### Problem details
Each line below from the one containing "ATOM 175 N N" through the one containing "ATOM 177 C C" should be output exactly as it stands, and no other line should appear.

### Dataset records
== Segment start ==

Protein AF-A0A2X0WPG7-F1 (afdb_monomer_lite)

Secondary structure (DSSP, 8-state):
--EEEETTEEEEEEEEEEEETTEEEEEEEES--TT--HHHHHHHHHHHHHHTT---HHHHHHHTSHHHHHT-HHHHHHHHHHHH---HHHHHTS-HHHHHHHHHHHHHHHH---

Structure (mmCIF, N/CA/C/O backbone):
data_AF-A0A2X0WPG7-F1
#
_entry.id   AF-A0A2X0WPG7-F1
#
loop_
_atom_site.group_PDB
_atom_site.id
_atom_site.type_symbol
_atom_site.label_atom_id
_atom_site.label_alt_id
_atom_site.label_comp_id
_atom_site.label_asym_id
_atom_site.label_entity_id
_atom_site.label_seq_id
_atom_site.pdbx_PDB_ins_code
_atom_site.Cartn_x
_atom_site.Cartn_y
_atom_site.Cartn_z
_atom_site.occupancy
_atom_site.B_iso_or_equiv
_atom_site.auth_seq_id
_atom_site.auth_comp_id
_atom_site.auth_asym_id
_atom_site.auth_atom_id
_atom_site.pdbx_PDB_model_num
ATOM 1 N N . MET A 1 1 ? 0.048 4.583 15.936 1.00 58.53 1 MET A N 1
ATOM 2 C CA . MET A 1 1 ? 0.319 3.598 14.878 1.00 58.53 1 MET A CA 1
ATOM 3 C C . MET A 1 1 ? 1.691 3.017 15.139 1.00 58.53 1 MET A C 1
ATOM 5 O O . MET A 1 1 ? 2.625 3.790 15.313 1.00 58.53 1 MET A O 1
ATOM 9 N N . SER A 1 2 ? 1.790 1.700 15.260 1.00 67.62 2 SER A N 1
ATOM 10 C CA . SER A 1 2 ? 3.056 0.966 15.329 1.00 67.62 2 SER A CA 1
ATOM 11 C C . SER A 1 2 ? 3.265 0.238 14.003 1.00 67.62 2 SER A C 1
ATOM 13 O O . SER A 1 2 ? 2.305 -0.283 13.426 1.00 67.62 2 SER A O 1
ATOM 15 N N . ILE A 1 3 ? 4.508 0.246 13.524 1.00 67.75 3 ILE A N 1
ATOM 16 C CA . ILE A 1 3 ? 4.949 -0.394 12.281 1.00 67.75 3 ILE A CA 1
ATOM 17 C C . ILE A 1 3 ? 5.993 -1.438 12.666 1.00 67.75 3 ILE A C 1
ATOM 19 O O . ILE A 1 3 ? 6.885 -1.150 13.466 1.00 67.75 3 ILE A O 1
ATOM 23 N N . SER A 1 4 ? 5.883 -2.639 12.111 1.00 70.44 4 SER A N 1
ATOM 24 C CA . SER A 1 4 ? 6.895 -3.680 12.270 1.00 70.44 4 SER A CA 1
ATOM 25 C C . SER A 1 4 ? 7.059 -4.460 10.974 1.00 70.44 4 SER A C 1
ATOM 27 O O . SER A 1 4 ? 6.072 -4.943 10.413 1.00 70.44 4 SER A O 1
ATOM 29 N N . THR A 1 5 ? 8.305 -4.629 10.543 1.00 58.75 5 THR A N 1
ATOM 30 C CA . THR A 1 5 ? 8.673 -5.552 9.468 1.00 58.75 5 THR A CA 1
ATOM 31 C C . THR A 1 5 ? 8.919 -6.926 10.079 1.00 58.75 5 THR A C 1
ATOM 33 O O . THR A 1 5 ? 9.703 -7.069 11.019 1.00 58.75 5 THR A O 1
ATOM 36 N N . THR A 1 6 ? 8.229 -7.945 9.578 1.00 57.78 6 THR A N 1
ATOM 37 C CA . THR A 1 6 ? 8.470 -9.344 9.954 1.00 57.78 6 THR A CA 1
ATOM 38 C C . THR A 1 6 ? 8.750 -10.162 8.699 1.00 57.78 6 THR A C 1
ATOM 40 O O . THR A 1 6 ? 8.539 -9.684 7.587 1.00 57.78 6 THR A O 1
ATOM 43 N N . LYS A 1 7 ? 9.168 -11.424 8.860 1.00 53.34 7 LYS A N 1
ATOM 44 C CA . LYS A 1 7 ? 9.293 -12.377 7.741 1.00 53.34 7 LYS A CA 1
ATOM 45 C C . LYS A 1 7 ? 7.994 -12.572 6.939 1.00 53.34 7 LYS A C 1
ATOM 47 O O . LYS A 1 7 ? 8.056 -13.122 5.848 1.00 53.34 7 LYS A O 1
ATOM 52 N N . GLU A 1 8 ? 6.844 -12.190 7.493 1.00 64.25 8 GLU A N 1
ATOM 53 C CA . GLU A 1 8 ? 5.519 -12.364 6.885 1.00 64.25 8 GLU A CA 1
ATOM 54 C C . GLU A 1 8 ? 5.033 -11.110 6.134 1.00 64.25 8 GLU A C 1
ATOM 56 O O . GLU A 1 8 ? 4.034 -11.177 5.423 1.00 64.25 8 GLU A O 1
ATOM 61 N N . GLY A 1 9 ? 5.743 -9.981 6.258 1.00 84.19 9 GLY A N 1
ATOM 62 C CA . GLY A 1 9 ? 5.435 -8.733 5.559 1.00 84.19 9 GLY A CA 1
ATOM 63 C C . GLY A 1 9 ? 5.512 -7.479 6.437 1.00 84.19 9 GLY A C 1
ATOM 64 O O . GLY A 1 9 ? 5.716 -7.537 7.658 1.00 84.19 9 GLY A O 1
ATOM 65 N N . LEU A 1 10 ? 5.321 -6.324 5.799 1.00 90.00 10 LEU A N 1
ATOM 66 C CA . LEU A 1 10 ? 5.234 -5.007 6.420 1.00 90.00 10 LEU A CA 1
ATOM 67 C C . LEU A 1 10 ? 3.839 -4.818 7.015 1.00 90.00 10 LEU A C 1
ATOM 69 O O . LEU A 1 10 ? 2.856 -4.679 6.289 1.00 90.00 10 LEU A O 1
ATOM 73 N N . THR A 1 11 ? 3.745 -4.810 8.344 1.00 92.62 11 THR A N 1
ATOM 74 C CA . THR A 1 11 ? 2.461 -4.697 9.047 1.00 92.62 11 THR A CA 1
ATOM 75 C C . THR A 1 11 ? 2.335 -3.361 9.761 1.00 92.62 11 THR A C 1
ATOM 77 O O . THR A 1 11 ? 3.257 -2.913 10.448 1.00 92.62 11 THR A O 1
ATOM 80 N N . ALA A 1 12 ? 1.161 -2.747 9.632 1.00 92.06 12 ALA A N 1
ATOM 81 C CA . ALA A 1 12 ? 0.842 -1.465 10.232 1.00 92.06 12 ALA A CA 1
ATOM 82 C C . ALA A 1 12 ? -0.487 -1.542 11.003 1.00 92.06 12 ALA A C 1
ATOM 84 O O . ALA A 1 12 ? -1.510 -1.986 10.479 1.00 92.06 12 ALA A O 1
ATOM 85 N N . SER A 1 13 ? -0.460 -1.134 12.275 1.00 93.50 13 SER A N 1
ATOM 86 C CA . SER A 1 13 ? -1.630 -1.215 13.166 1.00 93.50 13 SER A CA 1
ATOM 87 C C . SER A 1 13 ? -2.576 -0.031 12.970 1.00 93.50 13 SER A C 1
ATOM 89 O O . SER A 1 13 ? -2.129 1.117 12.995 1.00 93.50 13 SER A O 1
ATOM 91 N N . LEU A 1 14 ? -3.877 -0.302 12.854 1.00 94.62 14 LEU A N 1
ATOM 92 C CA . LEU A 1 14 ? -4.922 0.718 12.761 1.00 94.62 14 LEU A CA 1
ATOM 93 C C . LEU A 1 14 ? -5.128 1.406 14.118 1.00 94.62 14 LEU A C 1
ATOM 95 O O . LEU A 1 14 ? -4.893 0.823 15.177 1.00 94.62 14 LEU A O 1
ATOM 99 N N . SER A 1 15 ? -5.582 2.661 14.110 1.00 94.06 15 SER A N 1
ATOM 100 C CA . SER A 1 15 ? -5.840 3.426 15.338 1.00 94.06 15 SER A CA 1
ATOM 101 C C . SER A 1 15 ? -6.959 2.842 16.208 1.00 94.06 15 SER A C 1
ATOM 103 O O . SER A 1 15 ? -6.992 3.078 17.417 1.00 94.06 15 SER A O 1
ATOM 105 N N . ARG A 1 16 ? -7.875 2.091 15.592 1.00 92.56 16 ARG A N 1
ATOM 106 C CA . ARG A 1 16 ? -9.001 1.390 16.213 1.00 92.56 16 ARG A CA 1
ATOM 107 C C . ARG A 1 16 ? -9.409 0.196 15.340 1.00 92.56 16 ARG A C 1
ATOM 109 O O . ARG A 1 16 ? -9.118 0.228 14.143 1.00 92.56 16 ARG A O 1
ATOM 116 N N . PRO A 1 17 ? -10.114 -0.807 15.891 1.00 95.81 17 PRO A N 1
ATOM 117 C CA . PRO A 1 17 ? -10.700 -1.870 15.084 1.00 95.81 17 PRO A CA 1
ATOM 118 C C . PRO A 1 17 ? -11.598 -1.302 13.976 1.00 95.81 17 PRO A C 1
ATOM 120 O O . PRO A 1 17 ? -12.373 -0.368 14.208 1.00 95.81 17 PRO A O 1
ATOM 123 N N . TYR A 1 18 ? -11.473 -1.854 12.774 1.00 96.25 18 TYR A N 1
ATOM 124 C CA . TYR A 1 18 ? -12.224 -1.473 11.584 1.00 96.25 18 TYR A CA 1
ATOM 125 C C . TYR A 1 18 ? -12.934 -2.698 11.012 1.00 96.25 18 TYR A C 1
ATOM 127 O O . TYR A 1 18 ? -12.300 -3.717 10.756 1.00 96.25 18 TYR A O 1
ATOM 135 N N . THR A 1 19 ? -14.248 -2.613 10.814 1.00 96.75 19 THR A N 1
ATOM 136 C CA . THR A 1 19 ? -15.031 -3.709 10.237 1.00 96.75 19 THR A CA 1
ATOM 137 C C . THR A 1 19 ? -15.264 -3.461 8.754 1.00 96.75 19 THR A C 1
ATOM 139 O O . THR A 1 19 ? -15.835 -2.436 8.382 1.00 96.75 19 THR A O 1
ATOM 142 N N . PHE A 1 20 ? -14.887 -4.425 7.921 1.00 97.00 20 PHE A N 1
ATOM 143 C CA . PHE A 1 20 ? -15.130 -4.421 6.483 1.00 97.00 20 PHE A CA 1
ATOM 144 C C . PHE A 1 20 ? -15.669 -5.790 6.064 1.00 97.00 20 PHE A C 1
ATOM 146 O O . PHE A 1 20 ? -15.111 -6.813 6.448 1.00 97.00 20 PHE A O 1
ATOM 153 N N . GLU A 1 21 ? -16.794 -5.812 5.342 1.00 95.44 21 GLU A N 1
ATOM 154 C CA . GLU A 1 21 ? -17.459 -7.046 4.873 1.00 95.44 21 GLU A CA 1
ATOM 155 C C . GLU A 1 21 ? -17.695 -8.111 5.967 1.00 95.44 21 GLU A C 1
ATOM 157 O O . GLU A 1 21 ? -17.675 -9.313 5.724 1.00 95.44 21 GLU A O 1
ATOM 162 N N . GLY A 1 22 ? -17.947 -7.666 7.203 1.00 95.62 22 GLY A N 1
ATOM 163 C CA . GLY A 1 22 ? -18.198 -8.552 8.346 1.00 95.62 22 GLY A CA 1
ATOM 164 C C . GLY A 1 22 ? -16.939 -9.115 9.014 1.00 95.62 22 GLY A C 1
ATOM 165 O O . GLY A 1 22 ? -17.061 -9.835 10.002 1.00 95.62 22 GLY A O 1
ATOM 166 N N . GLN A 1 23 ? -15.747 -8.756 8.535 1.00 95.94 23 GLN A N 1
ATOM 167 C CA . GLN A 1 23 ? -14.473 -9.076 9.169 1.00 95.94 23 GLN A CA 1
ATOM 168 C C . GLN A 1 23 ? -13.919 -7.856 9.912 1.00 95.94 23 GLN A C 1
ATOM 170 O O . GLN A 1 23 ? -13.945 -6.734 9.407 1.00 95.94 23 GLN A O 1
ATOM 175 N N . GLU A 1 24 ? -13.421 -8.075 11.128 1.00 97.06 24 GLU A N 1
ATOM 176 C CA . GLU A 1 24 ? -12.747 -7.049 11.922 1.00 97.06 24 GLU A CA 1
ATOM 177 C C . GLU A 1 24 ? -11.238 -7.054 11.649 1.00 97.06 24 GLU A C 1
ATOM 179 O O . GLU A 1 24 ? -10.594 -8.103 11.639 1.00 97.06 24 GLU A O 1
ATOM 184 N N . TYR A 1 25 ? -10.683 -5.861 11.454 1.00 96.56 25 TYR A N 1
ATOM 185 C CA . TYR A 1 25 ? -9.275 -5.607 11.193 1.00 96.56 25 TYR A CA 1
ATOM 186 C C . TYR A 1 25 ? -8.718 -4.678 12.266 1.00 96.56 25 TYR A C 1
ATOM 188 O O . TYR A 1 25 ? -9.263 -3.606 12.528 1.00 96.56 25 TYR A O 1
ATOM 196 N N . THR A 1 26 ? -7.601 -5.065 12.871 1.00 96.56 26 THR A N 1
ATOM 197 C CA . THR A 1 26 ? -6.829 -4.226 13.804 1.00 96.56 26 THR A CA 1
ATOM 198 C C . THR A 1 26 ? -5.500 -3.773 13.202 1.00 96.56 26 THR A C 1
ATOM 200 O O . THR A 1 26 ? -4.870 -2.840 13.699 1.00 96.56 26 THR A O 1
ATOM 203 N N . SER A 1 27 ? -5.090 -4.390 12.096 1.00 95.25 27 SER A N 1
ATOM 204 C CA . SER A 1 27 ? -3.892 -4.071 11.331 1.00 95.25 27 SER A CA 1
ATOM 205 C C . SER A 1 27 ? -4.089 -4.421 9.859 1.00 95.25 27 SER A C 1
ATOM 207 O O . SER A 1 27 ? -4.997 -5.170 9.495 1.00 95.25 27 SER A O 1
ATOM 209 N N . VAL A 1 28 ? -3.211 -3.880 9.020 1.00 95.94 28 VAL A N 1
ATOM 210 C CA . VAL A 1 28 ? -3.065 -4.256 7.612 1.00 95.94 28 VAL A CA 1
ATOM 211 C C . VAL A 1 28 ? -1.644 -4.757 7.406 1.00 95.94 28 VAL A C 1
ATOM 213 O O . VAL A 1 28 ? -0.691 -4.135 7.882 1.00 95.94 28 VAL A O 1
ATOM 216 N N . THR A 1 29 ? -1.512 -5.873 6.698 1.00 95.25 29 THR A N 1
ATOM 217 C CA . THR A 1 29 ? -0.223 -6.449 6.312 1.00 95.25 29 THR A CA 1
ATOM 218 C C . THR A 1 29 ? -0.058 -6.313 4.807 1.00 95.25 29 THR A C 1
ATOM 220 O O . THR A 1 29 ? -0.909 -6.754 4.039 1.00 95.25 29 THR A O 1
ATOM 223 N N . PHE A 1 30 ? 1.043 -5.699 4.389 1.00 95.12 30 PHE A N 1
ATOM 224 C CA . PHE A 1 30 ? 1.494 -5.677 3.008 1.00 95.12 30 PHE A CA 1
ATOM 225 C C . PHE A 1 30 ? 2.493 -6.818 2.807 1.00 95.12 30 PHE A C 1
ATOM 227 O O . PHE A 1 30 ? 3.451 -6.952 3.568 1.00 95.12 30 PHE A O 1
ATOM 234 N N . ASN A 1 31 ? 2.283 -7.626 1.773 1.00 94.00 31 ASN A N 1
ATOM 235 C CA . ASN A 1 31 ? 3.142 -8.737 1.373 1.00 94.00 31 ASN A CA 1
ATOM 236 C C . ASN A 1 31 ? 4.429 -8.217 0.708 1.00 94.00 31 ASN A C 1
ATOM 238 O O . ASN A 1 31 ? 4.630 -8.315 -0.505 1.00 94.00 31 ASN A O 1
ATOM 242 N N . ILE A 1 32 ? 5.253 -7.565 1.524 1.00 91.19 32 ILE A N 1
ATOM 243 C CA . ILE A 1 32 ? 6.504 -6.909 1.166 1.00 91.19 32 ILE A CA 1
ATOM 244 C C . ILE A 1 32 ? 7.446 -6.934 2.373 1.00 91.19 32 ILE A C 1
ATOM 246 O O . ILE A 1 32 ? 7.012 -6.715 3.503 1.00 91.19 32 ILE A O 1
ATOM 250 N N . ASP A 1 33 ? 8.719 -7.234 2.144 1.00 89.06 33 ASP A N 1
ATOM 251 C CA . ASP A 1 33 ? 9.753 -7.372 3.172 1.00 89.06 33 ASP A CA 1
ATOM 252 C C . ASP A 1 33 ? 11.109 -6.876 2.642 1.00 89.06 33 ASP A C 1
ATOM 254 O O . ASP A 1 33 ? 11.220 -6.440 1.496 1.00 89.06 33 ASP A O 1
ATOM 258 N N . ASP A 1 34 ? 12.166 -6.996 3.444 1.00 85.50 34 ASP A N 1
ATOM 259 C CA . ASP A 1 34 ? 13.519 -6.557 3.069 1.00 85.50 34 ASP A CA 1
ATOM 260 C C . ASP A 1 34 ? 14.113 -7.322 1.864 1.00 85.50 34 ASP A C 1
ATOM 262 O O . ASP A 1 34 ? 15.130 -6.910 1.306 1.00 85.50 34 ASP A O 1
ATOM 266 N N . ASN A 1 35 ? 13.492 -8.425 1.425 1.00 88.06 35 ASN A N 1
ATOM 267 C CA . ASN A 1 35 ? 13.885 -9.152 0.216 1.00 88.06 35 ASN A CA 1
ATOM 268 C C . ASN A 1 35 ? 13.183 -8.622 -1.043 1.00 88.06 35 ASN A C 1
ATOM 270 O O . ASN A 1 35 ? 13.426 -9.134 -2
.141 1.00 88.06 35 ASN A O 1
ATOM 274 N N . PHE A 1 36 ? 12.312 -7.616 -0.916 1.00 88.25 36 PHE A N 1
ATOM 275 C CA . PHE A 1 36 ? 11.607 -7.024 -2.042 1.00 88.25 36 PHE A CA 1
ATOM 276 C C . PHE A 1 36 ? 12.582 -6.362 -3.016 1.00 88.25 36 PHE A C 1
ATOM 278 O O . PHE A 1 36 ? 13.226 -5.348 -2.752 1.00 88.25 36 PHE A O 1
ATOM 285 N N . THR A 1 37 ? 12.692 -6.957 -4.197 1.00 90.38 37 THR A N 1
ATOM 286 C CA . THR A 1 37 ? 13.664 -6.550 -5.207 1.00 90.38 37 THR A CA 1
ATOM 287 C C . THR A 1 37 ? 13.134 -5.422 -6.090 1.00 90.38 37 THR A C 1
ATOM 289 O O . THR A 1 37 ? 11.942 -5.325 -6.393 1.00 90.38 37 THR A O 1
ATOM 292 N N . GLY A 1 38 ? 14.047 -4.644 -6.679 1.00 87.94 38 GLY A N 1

== Segment end ==

### Answer space
ATOM 175 N N . GLU A 1 24 ? -13.421 -8.075 11.128 1.00 97.06 24 GLU A N 1
ATOM 176 C CA . GLU A 1 24 ? -12.747 -7.049 11.922 1.00 97.06 24 GLU A CA 1
ATOM 177 C C . GLU A 1 24 ? -11.238 -7.054 11.649 1.00 97.06 24 GLU A C 1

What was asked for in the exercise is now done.